Wire Service
2 minute read
24 Mar 2021
3:25 pm

Time to cut the caffeine? Try these five original coffee alternatives


Coffee may be a breakfast essential or a favourite mid-morning pick-me-up but it can be bad for our health and increase cardiovascular risks.

Might be time to cut the caffeine. Picture: iStock

If coffee makes you edgy or stops you sleeping but you struggle to give it up then, fear not, because there’s a host of caffeine-free (i.e., stimulant-free) alternatives out there. And the good news is that they taste great.

Coffee may be a breakfast essential or a favourite mid-morning pick-me-up but, according to an American study, drinking more than four cups a day could be bad for our health and increase cardiovascular risks. It can also lead to sleep issues. Maybe it’s time to check out some of these alternatives.

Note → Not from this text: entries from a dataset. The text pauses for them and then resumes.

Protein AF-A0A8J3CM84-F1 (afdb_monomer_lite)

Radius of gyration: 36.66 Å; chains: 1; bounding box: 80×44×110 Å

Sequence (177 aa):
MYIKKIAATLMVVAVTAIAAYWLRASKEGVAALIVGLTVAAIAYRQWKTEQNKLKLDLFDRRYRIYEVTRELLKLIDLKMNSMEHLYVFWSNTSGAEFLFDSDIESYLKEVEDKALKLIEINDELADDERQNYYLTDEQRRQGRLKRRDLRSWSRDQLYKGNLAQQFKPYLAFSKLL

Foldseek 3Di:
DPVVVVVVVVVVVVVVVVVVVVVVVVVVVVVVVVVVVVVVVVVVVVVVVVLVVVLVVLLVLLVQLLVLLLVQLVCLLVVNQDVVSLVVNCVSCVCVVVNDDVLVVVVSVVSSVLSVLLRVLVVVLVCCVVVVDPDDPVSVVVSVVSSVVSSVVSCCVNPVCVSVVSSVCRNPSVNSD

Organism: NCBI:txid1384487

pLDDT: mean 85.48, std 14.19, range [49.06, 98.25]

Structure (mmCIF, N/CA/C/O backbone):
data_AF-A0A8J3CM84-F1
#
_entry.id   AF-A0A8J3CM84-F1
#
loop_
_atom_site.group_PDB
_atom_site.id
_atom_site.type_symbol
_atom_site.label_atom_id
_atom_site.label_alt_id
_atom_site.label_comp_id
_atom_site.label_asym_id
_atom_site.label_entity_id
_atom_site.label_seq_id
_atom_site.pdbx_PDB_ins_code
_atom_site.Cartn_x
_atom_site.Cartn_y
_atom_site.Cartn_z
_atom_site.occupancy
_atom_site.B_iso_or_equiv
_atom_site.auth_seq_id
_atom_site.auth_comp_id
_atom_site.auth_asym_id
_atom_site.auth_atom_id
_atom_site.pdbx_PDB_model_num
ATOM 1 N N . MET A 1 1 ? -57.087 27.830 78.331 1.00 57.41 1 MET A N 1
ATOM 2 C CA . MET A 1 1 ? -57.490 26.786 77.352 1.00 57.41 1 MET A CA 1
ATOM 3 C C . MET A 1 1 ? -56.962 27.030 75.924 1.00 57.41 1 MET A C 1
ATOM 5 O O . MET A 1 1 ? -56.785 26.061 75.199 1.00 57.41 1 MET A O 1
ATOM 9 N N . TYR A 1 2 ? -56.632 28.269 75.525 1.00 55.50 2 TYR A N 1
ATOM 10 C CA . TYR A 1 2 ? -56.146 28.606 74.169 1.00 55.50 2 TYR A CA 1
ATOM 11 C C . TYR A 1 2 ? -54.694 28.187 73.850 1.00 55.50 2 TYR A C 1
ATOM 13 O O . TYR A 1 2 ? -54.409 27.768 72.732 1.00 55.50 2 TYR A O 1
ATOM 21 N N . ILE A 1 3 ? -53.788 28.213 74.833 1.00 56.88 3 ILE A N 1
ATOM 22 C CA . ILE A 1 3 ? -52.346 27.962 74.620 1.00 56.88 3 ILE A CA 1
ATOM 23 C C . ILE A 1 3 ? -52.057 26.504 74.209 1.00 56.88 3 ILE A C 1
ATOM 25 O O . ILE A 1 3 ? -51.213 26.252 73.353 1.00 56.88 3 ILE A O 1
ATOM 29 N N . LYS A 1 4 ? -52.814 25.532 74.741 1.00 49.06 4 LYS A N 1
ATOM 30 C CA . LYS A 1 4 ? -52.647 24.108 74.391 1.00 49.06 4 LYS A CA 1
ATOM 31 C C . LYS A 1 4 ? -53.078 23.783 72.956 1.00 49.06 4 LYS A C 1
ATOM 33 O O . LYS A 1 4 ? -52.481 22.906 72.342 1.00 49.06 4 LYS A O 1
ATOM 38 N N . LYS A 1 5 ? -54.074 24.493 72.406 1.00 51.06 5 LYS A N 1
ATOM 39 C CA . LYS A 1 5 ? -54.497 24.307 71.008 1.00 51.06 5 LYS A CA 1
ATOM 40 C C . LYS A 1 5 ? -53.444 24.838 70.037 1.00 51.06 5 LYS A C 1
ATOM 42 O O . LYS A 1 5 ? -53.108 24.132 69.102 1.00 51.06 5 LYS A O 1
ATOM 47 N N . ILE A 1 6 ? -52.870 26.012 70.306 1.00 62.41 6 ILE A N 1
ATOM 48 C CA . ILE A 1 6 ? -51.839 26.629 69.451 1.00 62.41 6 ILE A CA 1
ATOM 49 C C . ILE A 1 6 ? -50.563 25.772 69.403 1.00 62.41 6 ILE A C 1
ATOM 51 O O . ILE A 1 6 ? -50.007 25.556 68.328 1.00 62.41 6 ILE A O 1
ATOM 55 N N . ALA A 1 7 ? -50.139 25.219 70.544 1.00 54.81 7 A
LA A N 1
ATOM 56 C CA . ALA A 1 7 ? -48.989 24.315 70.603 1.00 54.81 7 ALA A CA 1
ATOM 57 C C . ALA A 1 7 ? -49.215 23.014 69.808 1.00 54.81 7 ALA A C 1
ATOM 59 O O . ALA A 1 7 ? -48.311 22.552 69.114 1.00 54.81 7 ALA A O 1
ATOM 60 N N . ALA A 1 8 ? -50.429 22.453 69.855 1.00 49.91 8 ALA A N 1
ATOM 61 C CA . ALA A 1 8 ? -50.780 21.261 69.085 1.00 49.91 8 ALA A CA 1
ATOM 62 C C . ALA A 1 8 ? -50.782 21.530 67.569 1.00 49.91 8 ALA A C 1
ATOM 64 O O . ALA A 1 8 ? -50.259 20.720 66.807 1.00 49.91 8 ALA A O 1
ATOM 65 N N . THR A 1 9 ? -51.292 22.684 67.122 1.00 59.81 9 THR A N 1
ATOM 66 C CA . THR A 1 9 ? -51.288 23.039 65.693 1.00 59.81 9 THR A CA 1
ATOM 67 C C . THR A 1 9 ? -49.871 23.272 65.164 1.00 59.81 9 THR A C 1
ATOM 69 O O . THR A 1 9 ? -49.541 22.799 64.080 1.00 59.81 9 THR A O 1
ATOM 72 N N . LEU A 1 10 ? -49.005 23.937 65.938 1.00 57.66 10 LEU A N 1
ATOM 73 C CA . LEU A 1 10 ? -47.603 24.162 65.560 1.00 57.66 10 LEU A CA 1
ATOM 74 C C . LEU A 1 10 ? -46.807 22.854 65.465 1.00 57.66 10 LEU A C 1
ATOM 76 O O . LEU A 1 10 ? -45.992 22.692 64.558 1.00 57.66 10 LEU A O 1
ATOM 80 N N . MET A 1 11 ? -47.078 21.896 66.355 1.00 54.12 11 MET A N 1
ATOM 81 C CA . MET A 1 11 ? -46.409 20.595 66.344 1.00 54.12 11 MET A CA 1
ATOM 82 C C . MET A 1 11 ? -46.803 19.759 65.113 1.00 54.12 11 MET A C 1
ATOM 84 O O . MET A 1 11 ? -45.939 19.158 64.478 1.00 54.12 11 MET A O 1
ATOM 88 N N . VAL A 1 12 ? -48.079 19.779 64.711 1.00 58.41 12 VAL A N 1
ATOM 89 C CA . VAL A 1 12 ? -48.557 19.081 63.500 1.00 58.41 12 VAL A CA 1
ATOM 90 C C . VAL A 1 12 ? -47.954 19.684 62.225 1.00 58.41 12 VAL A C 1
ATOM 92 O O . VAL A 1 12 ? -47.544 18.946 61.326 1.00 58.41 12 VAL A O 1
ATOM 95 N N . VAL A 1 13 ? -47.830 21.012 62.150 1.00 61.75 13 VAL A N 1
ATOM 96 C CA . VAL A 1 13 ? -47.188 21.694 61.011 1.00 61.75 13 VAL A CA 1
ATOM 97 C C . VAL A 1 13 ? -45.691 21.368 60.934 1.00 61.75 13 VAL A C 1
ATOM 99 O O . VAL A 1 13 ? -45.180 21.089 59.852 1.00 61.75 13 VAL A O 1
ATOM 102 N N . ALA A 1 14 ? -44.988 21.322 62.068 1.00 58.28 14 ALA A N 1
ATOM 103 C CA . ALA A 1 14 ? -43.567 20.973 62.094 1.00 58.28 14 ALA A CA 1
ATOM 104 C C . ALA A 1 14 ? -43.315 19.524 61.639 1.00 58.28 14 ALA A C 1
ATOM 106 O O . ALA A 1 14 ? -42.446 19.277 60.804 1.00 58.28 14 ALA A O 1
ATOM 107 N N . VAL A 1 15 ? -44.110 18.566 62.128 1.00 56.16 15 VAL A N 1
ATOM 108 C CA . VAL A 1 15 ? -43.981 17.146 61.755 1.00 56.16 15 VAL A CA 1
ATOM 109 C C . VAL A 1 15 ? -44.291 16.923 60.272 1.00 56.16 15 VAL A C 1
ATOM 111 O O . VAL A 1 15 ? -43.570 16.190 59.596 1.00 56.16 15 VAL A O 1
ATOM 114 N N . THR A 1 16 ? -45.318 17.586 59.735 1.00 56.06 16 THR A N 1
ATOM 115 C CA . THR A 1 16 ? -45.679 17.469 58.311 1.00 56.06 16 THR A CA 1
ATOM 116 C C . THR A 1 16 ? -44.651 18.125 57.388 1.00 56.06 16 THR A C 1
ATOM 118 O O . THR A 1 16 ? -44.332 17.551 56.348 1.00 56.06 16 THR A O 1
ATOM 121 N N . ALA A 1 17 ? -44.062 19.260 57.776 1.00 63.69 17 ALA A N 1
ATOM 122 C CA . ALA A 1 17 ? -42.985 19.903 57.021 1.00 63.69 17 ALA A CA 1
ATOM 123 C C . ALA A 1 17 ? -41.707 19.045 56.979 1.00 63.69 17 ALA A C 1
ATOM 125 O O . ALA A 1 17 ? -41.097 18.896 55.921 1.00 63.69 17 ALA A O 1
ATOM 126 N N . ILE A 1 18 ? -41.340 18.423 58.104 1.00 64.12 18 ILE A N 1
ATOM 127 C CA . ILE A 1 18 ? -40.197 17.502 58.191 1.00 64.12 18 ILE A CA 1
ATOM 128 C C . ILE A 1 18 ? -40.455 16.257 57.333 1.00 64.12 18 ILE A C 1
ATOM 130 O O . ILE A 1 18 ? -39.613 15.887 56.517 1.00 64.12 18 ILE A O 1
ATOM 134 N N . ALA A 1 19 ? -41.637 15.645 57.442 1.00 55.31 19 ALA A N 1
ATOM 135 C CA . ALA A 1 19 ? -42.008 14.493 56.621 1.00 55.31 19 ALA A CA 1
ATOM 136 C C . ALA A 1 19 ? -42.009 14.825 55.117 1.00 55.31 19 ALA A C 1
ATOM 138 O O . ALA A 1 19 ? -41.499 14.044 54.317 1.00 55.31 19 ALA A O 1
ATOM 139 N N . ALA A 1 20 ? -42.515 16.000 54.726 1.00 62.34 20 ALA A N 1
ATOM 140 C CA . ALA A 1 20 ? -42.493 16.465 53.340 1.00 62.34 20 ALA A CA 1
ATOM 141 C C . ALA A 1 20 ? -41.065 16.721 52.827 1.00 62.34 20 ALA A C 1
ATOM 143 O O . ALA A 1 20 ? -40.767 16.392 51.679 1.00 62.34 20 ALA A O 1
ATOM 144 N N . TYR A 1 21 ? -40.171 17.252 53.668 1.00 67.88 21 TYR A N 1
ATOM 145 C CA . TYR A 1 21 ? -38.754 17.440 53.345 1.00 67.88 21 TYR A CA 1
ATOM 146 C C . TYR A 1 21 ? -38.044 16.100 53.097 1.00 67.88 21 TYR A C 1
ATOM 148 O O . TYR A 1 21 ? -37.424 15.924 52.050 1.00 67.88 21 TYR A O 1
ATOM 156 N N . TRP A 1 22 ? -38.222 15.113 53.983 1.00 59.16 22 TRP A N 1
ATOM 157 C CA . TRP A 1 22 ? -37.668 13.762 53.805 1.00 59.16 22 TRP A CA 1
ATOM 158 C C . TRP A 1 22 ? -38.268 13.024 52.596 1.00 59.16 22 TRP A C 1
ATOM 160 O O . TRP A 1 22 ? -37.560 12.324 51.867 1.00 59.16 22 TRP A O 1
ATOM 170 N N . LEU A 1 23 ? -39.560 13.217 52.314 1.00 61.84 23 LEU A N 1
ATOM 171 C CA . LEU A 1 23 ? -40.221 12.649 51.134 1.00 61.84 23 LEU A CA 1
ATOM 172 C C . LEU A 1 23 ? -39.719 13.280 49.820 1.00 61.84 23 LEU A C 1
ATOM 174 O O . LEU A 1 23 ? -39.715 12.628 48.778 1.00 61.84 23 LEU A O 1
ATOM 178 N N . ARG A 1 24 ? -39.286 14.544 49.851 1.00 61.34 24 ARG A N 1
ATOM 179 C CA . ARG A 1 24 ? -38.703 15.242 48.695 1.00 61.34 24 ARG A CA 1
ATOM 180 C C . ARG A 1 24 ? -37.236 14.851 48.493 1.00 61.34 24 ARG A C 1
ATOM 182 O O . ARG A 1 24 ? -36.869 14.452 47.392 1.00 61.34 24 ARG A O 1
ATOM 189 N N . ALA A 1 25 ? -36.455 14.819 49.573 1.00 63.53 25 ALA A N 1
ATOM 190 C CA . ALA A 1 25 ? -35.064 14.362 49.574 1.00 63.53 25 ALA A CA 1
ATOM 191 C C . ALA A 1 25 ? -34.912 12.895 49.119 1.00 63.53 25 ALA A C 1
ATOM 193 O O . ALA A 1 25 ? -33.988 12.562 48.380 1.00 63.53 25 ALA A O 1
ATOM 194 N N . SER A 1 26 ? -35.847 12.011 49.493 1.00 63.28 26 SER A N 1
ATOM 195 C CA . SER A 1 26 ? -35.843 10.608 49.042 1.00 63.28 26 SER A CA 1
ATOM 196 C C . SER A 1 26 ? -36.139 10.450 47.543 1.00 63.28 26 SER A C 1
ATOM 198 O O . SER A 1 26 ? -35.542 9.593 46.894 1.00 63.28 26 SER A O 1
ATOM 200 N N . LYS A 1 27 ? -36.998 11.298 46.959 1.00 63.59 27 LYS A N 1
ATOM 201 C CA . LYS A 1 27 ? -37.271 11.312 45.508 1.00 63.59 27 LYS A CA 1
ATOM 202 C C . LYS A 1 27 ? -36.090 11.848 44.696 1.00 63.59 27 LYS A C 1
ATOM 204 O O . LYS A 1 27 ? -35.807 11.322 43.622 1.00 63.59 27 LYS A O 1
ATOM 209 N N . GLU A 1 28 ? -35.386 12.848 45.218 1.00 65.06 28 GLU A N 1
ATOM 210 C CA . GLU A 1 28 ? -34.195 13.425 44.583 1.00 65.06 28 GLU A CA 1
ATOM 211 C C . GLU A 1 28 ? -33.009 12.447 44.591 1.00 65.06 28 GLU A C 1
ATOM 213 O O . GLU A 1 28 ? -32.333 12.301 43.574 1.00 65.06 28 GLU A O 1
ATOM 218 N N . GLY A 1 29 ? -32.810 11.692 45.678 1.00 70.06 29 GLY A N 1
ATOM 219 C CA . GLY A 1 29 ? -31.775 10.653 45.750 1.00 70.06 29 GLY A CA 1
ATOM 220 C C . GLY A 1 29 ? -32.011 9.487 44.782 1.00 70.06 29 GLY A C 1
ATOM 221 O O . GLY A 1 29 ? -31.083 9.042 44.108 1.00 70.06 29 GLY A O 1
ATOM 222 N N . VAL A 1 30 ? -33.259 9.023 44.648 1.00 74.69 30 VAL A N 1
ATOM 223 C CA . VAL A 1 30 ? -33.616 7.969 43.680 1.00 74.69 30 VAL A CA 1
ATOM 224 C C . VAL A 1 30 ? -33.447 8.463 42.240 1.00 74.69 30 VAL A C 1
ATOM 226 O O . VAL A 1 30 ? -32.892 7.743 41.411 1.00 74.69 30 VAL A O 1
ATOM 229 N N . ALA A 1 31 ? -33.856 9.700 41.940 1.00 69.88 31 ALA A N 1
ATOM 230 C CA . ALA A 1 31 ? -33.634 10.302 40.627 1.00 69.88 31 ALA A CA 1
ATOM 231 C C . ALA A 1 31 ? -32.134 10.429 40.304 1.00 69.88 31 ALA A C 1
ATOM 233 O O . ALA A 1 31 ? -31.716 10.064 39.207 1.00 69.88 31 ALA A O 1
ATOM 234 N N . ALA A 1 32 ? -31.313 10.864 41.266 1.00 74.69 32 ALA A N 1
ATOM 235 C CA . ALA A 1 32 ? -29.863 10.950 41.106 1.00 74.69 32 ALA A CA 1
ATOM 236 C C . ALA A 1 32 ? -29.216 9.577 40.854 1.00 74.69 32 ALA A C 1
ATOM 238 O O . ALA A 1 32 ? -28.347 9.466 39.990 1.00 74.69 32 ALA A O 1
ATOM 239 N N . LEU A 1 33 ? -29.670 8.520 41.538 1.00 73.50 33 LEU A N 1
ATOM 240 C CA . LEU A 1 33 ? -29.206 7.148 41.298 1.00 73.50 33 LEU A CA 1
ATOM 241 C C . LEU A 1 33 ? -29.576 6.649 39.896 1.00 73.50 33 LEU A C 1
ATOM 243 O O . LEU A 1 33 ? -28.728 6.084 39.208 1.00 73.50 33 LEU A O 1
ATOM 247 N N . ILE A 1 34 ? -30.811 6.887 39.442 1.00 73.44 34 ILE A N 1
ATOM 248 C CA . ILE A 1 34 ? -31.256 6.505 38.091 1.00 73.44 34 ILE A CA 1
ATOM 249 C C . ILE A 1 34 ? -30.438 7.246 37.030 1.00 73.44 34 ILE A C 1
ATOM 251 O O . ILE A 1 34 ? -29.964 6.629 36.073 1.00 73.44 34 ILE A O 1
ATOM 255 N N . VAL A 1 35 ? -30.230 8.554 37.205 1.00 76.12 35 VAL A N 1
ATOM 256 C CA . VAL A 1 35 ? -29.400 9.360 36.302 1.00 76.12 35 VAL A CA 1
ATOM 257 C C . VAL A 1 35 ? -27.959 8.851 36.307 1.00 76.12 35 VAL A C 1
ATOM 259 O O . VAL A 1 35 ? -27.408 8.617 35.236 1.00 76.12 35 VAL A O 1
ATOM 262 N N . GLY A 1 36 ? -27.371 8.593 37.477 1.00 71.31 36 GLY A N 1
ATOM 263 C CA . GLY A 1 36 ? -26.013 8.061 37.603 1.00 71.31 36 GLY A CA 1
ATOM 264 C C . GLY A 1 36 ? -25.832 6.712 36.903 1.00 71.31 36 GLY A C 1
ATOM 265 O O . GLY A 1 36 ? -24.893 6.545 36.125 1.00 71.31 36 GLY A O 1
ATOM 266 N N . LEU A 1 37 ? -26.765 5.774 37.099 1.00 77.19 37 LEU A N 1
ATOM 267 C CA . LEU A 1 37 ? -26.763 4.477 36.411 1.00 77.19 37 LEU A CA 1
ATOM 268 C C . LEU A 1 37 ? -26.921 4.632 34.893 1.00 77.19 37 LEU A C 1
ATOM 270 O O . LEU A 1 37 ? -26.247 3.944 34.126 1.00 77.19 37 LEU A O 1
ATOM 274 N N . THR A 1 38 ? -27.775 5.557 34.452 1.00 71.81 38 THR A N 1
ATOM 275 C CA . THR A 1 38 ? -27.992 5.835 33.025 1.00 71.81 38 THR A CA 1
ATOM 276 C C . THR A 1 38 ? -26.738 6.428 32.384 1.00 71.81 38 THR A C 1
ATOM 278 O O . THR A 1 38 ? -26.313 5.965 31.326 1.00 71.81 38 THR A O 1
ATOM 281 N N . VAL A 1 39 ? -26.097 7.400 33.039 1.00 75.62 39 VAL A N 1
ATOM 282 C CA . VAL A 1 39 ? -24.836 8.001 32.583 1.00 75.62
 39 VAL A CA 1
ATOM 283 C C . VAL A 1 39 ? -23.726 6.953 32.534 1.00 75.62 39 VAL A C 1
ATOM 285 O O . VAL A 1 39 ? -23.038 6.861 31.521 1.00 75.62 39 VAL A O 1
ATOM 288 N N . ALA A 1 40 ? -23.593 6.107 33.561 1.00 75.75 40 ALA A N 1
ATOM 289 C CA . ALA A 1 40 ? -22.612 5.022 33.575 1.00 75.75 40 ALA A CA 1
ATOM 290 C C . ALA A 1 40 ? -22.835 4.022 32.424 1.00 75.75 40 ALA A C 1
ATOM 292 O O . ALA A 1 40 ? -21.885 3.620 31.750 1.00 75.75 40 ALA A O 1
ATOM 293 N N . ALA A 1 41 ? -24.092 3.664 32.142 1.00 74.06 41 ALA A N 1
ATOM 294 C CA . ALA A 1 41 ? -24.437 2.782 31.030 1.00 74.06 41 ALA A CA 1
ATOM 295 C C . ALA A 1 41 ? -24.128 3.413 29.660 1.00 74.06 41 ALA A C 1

ALSO READ: How to cook with Rooibos, according to celebrity foodies

Rooibos tea

With its ocher shade and fruity flavour, this drink — also known as redbush tea — is a herbal tea that’s commonly prepared in the same way as regular black tea. As well as being packed with antioxidants, rooibos contains neither caffeine nor theine, making it a perfect partner for anyone looking to cut their consumption of stimulants.

Masala chai

This tea-based drink has a smooth and spicy flavour. It is made using black tea (preferably Darjeeling), to which is added cardamom, cloves and cinnamon — and sometimes even grated ginger — before finishing with a splash of milk. Don’t forget to filter the concoction before you drink it. This aromatic drink is so full of flavour, it’s enough to make you forget all about boring old coffee.

Chicory coffee

This drink, often associated with northern France, is made from the chicory plant or, more precisely, cichorium intybus root. It is then processed like coffee beans. After being dried, it is roasted, then ground and flavoured. The powder is then mixed with water or milk to be drunk like coffee, but without the caffeine.

Barley coffee

It’s what the Italians call “caffè d’orzo” and, like chicory coffee, this drink largely became known during World War II as a coffee substitute during times of shortages and rationing. Its slightly bitter taste is somewhat reminiscent of its caffeine-filled cousin, combined with a slight hint of hazelnut or toasted bread. It can be drunk as an instant coffee concoction by mixing a teaspoon of it with water. Otherwise, it can be prepared using a regular coffee maker. Note that spelt coffee is also available.


You’ve heard of lattes and smoothies, now get ready to sample superlattes. These mixed drinks are made from plant milk (almond, coconut, oat, rice) blended with fruit, vegetables and spices. Add a spoonful of honey or agave syrup to sweeten the taste.